# Trek Bicycle Store?



## Bocephus Jones II (Oct 7, 2004)

Never heard of this store until I saw a big full page ad in the Camera today. Is it the old Cutting Edge Sports location? So they just carry Trek and GF?

http://trekstoreboulder.com/


----------



## Icculus (Mar 14, 2007)

I heard a rumor there might be one in Loveland now as well.


----------



## Bocephus Jones II (Oct 7, 2004)

Icculus said:


> I heard a rumor there might be one in Loveland now as well.


They are having some big event featuring Bob Roll and Gary Fisher. Big full page ad in the paper today.


> The Trek Bicycle Store of Boulder, CO will be hosting a visit by Gary Fisher and Bob Roll Friday, June 6, 2008. The visit will take place at the bike shop in boulder from 7 to 10 pm, 2626 Baseline Road. Join us for night of fun and frivolity as Gary Fisher and Bob Roll entertain us with their gregarious personas! Food and drinks will be provided.


----------



## godot (Feb 3, 2004)

There is one in Loveland, on 34, just east of the Interstate.

The Loveland store is owned by the same guy that owns Lee's. Being that Lee's is one of the worst shops on the planet, IMHO. I probably won't ever set foot in the Loveland Trek Store.


----------



## Bocephus Jones II (Oct 7, 2004)

godot said:


> There is one in Loveland, on 34, just east of the Interstate.
> 
> The Loveland store is owned by the same guy that owns Lee's. Being that Lee's is one of the worst shops on the planet, IMHO. I probably won't ever set foot in the Loveland Trek Store.


They have a link to the Cutting Edge in Louisville on their website so guessing they are owned by the same people.


----------



## PDex (Mar 23, 2004)

I believe it is owned by the Cutting Edge folks. The Cutting Edge team car is parked out back by Beau Jo's (Mmmmmm.. Beau Jo's). 

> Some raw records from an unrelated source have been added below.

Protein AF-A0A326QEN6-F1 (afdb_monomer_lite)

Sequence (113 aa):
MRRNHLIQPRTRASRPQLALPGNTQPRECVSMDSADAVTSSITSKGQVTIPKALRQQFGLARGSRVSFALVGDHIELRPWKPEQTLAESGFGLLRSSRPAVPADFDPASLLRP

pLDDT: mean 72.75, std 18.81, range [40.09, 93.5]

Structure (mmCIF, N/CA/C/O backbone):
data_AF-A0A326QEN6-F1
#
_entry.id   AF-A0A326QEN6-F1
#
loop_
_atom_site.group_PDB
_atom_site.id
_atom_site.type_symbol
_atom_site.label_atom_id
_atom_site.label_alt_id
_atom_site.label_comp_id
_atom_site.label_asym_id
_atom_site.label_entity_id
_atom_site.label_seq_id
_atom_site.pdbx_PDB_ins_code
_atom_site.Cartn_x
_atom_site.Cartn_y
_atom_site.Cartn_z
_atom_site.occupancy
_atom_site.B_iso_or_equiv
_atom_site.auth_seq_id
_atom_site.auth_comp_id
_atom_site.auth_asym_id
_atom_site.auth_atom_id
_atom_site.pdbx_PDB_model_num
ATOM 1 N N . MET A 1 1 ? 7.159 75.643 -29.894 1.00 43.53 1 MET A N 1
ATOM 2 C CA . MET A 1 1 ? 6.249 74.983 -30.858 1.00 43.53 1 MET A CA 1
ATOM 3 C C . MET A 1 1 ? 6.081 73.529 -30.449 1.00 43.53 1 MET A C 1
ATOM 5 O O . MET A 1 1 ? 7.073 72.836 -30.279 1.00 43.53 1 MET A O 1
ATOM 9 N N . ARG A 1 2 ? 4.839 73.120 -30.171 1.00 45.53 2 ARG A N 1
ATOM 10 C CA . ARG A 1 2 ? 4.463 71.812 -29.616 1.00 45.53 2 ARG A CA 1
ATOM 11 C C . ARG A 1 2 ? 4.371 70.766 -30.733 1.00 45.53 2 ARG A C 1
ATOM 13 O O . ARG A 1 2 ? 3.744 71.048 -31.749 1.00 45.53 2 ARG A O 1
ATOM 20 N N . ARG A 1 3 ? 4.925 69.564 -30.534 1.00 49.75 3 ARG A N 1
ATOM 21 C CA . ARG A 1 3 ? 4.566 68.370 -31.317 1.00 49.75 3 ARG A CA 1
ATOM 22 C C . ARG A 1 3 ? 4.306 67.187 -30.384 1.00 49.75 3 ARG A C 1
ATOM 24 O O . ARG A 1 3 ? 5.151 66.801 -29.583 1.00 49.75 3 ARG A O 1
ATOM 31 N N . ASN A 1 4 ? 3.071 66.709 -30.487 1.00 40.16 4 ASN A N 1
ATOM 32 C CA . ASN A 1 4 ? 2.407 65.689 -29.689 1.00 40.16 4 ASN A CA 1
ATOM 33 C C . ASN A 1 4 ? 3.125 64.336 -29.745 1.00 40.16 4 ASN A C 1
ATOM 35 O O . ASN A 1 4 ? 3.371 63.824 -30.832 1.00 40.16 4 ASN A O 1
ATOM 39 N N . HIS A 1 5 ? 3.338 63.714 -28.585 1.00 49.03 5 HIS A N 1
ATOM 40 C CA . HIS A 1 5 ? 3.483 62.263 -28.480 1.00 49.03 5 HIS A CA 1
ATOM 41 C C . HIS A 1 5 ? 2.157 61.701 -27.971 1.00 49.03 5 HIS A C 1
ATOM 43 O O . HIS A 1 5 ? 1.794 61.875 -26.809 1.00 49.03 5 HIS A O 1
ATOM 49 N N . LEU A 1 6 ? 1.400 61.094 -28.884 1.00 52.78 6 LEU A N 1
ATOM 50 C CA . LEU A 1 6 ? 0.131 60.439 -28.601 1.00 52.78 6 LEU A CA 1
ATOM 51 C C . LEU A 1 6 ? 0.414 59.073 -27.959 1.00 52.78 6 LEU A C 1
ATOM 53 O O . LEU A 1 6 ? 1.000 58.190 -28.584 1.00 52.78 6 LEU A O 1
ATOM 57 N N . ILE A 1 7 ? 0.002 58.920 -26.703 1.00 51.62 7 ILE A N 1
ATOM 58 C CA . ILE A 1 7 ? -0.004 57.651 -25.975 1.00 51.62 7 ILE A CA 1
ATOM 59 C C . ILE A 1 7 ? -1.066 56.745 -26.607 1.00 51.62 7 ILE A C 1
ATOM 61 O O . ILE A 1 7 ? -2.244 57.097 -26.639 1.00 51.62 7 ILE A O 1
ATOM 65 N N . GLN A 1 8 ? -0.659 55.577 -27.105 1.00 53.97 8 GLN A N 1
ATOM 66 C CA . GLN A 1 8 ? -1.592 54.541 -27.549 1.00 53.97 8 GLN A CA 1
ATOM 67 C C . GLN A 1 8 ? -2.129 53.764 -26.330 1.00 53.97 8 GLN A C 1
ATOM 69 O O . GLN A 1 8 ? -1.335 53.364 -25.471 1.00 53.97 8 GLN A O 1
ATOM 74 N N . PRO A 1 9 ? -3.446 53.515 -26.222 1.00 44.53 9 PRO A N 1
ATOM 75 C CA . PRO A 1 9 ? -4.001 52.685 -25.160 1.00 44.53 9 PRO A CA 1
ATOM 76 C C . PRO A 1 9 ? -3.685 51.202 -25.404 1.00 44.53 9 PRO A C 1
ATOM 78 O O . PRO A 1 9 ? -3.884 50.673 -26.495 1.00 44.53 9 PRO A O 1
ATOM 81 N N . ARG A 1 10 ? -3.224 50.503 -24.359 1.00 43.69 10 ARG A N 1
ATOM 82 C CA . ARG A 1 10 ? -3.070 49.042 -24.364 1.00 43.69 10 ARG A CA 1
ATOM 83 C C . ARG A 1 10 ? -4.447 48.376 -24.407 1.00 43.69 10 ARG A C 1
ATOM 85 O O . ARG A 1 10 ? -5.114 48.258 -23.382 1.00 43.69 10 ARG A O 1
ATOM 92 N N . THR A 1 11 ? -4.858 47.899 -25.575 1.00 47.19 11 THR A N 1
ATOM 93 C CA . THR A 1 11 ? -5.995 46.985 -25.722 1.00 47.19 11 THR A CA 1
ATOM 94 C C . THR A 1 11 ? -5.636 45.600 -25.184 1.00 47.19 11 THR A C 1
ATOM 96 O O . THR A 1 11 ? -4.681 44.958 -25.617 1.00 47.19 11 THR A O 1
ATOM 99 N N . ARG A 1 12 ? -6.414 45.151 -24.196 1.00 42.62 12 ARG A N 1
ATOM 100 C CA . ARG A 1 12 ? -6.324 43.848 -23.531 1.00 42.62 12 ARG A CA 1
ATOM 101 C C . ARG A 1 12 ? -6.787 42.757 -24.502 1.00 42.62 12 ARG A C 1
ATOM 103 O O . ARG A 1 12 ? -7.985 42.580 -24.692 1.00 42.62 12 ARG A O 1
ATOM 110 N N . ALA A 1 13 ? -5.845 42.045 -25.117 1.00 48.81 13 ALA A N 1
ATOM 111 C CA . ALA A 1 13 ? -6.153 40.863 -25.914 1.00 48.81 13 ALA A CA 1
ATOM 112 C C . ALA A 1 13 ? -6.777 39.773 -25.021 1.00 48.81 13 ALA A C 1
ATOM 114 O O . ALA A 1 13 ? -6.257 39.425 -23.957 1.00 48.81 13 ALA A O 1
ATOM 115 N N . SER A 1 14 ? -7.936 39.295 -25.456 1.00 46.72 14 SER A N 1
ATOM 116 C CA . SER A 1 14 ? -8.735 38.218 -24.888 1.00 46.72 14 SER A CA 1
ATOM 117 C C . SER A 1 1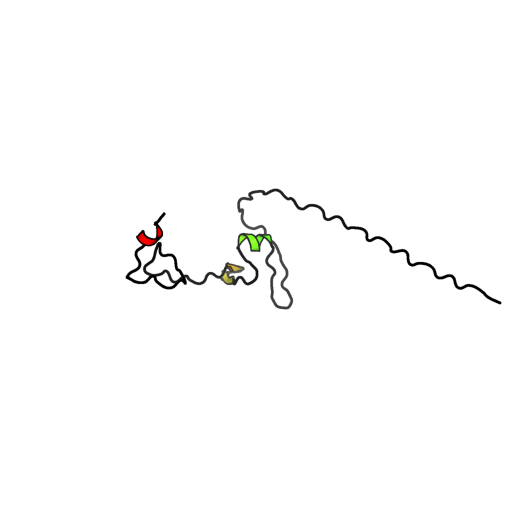4 ? -7.978 36.886 -24.921 1.00 46.72 14 SER A C 1
ATOM 119 O O . SER A 1 14 ? -7.351 36.523 -25.912 1.00 46.72 14 SER A O 1
ATOM 121 N N . ARG A 1 15 ? -8.035 36.138 -23.813 1.00 51.03 15 ARG A N 1
ATOM 122 C CA . ARG A 1 15 ? -7.536 34.758 -23.732 1.00 51.03 15 ARG A CA 1
ATOM 123 C C . ARG A 1 15 ? -8.438 33.843 -24.574 1.00 51.03 15 ARG A C 1
ATOM 125 O O . ARG A 1 15 ? -9.645 33.869 -24.334 1.00 51.03 15 ARG A O 1
ATOM 132 N N . PRO A 1 16 ? -7.912 32.991 -25.469 1.00 40.09 16 PRO A N 1
ATOM 133 C CA . PRO A 1 16 ? -8.698 31.889 -26.000 1.00 40.09 16 PRO A CA 1
ATOM 134 C C . PRO A 1 16 ? -8.895 30.847 -24.890 1.00 40.09 16 PRO A C 1
ATOM 136 O O . PRO A 1 16 ? -7.942 30.300 -24.334 1.00 40.09 16 PRO A O 1
ATOM 139 N N . GLN A 1 17 ? -10.155 30.633 -24.524 1.00 53.41 17 GLN A N 1
ATOM 140 C CA . GLN A 1 17 ? -10.604 29.615 -23.584 1.00 53.41 17 GLN A CA 1
ATOM 141 C C . GLN A 1 17 ? -10.467 28.246 -24.261 1.00 53.41 17 GLN A C 1
ATOM 143 O O . GLN A 1 17 ? -11.220 27.922 -25.175 1.00 53.41 17 GLN A O 1
ATOM 148 N N . LEU A 1 18 ? -9.467 27.465 -23.849 1.00 45.19 18 LEU A N 1
ATOM 149 C CA . LEU A 1 18 ? -9.266 26.103 -24.336 1.00 45.19 18 LEU A CA 1
ATOM 150 C C . LEU A 1 18 ? -10.376 25.211 -23.754 1.00 45.19 18 LEU A C 1
ATOM 152 O O . LEU A 1 18 ? -10.436 24.991 -22.544 1.00 45.19 18 LEU A O 1
ATOM 156 N N . ALA A 1 19 ? -11.281 24.756 -24.616 1.00 46.88 19 ALA A N 1
ATOM 157 C CA . ALA A 1 19 ? -12.341 23.818 -24.280 1.00 46.88 19 ALA A CA 1
ATOM 158 C C . ALA A 1 19 ? -11.739 22.472 -23.839 1.00 46.88 19 ALA A C 1
ATOM 160 O O . ALA A 1 19 ? -10.924 21.887 -24.549 1.00 46.88 19 ALA A O 1
ATOM 161 N N . LEU A 1 20 ? -12.142 21.980 -22.666 1.00 53.44 20 LEU A N 1
ATOM 162 C CA . LEU A 1 20 ? -11.834 20.624 -22.211 1.00 53.44 20 LEU A CA 1
ATOM 163 C C . LEU A 1 20 ? -12.903 19.674 -22.777 1.00 53.44 20 LEU A C 1
ATOM 165 O O . LEU A 1 20 ? -14.083 19.894 -22.493 1.00 53.44 20 LEU A O 1
ATOM 169 N N . PRO A 1 21 ? -12.548 18.629 -23.545 1.00 43.97 21 PRO A N 1
ATOM 170 C CA . PRO A 1 21 ? -13.514 17.608 -23.917 1.00 43.97 21 PRO A CA 1
ATOM 171 C C . PRO A 1 21 ? -13.914 16.801 -22.677 1.00 43.97 21 PRO A C 1
ATOM 173 O O . PRO A 1 21 ? -13.073 16.360 -21.889 1.00 43.97 21 PRO A O 1
ATOM 176 N N . GLY A 1 22 ? -15.228 16.646 -22.510 1.00 45.94 22 GLY A N 1
ATOM 177 C CA . GLY A 1 22 ? -15.838 15.833 -21.470 1.00 45.94 22 GLY A CA 1
ATOM 178 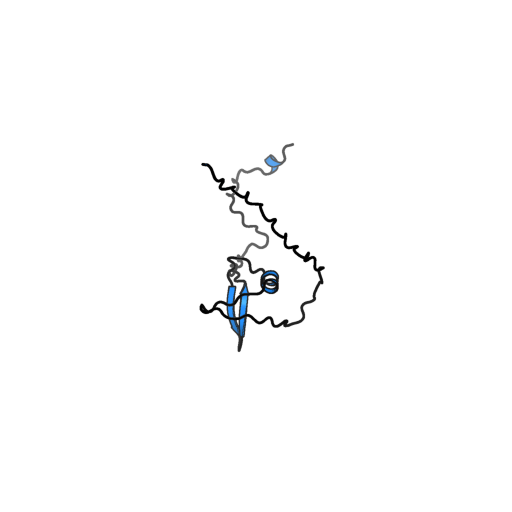C C . GLY A 1 22 ? -15.336 14.398 -21.538 1.00 45.94 22 GLY A C 1
ATOM 179 O O . GLY A 1 22 ? -15.402 13.755 -22.580 1.00 45.94 22 GLY A O 1
ATOM 180 N N . ASN A 1 23 ? -14.847 13.896 -20.407 1.00 51.84 23 ASN A N 1
ATOM 181 C CA . ASN A 1 23 ? -14.464 12.501 -20.267 1.00 51.84 23 ASN A CA 1
ATOM 182 C C . ASN A 1 23 ? -15.507 11.787 -19.401 1.00 51.84 23 ASN A C 1
ATOM 184 O O . ASN A 1 23 ? -15.264 11.450 -18.243 1.00 51.84 23 ASN A O 1
ATOM 188 N N . THR A 1 24 ? -16.703 11.617 -19.963 1.00 53.19 24 THR A N 1
ATOM 189 C CA . THR A 1 24 ? -17.664 10.615 -19.500 1.00 53.19 24 THR A CA 1
ATOM 190 C C . THR A 1 24 ? -17.450 9.393 -20.375 1.00 53.19 24 THR A C 1
ATOM 192 O O . THR A 1 24 ? -18.035 9.291 -21.448 1.00 53.19 24 THR A O 1
ATOM 195 N N . GLN A 1 25 ? -16.580 8.483 -19.942 1.00 56.69 25 GLN A N 1
ATOM 196 C CA . GLN A 1 25 ? -16.619 7.122 -20.464 1.00 56.69 25 GLN A CA 1
ATOM 197 C C . GLN A 1 25 ? -17.561 6.290 -19.585 1.00 56.69 25 GLN A C 1
ATOM 199 O O . GLN A 1 25 ? -17.503 6.408 -18.353 1.00 56.69 25 GLN A O 1
ATOM 204 N N . PRO A 1 26 ? -18.478 5.520 -20.194 1.00 44.91 26 PRO A N 1
ATOM 205 C CA . PRO A 1 26 ? -19.412 4.678 -19.468 1.00 44.91 26 PRO A CA 1
ATOM 206 C C . PRO A 1 26 ? -18.656 3.583 -18.710 1.00 44.91 26 PRO A C 1
ATOM 208 O O . PRO A 1 26 ? -17.575 3.147 -19.098 1.00 44.91 26 PRO A O 1
ATOM 211 N N . ARG A 1 27 ? -19.243 3.157 -17.591 1.00 51.78 27 ARG A N 1
ATOM 212 C CA . ARG A 1 27 ? -18.793 1.992 -16.833 1.00 51.78 27 ARG A CA 1
ATOM 213 C C . ARG A 1 27 ? -18.990 0.745 -17.686 1.00 51.78 27 ARG A C 1
ATOM 215 O O . ARG A 1 27 ? -20.095 0.216 -17.732 1.00 51.78 27 ARG A O 1
ATOM 222 N N . GLU A 1 28 ? -17.926 0.267 -18.310 1.00 40.53 28 GLU A N 1
ATOM 223 C CA . GLU A 1 28 ? -17.851 -1.131 -18.710 1.00 40.53 28 GLU A CA 1
ATOM 224 C C . GLU A 1 28 ? -17.346 -1.938 -17.518 1.00 40.53 28 GLU A C 1
ATOM 226 O O . GLU A 1 28 ? -16.259 -1.721 -16.978 1.00 40.53 28 GLU A O 1
ATOM 231 N N . CYS A 1 29 ? -18.207 -2.837 -17.052 1.00 41.28 29 CYS A N 1
ATOM 232 C CA . CYS A 1 29 ? -17.849 -3.901 -16.134 1.00 41.28 29 CYS A CA 1
ATOM 233 C C . CYS A 1 29 ? -16.937 -4.870 -16.894 1.00 41.28 29 CYS A C 1
ATOM 235 O O . CYS A 1 29 ? -17.424 -5.826 -17.489 1.00 41.28 29 CYS A O 1
ATOM 237 N N . VAL A 1 30 ? -15.633 -4.597 -16.929 1.00 43.72 30 VAL A N 1
ATOM 238 C CA . VAL A 1 30 ? -14.673 -5.503 -17.565 1.00 43.72 30 VAL A CA 1
ATOM 239 C C . VAL A 1 30 ? -14.272 -6.565 -16.548 1.00 43.72 30 VAL A C 1
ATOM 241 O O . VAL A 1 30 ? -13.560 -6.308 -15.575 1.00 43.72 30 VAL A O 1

I haven't been in there yet. Whenever I am at Brewering Market I don't see much customer traffic in the store.


----------



## Bocephus Jones II (Oct 7, 2004)

PDex said:


> I believe it is owned by the Cutting Edge folks. The Cutting Edge team car is parked out back by Beau Jo's (Mmmmmm.. Beau Jo's).
> 
> I haven't been in there yet. Whenever I am at Brewering Market I don't see much customer traffic in the store.


Might be a tough gig in Boulder just having one brand. I know University Bikes sells Trek already.


----------



## SkiRacer55 (Apr 29, 2005)

*So does Bicycle Village...*



Bocephus Jones II said:


> Might be a tough gig in Boulder just having one brand. I know University Bikes sells Trek already.


...and there might even be more. I agree...Trek makes a decent bike, but why should I go to a Trek only store when I can go elsewhere and compare/contrast Trek with other brands? I guess it's kind of one stop shopping if you're presold on Trek...


----------



## Pablo (Jul 7, 2004)

godot said:


> There is one in Loveland, on 34, just east of the Interstate.
> 
> The Loveland store is owned by the same guy that owns Lee's. Being that Lee's is one of the worst shops on the planet, IMHO. I probably won't ever set foot in the Loveland Trek Store.


I thought Lee's was a Trek store already.


----------



## Pablo (Jul 7, 2004)

SkiRacer55 said:


> ...and there might even be more. I agree...Trek makes a decent bike, but why should I go to a Trek only store when I can go elsewhere and compare/contrast Trek with other brands? I guess it's kind of one stop shopping if you're presold on Trek...


It seems a bit late to try to ride the Lance wave.


----------



## sevencycle (Apr 23, 2006)

Could a shop be any more boring. Trek everything...bikes, tubes, tires, pumps, clothing all Trek. Would you like vanilla or vanilla.


----------



## MikeBiker (Mar 9, 2003)

Will the store carry Lemond?


----------



## B15serv (Apr 27, 2008)

Yea there was an lbs by me that turned into a trekstore. The way I see it is like this.... if you own a business and are in a position to wish to turn it into a franchise than your business probably sucked. Its simple fact that a franchise owner has far less profit margin than someone that fully owns their own business. The only reason franchises work are in situations where the brandname of the company is so popular that its worth taking the profit cut just to don their name. So think about what state an LBS must have been in to think it a sensible move to become a franchise... now think of how honest these people might be at a time when their business is obviously not doing well. The place by me was never all that good but they have stooped to an all new level of shady since it became a trek store. They basically try to sell bikes by saying that specialized sucks and mentioning the word "lance" as much as possible. this of course isnt always the case, just some food for thought


----------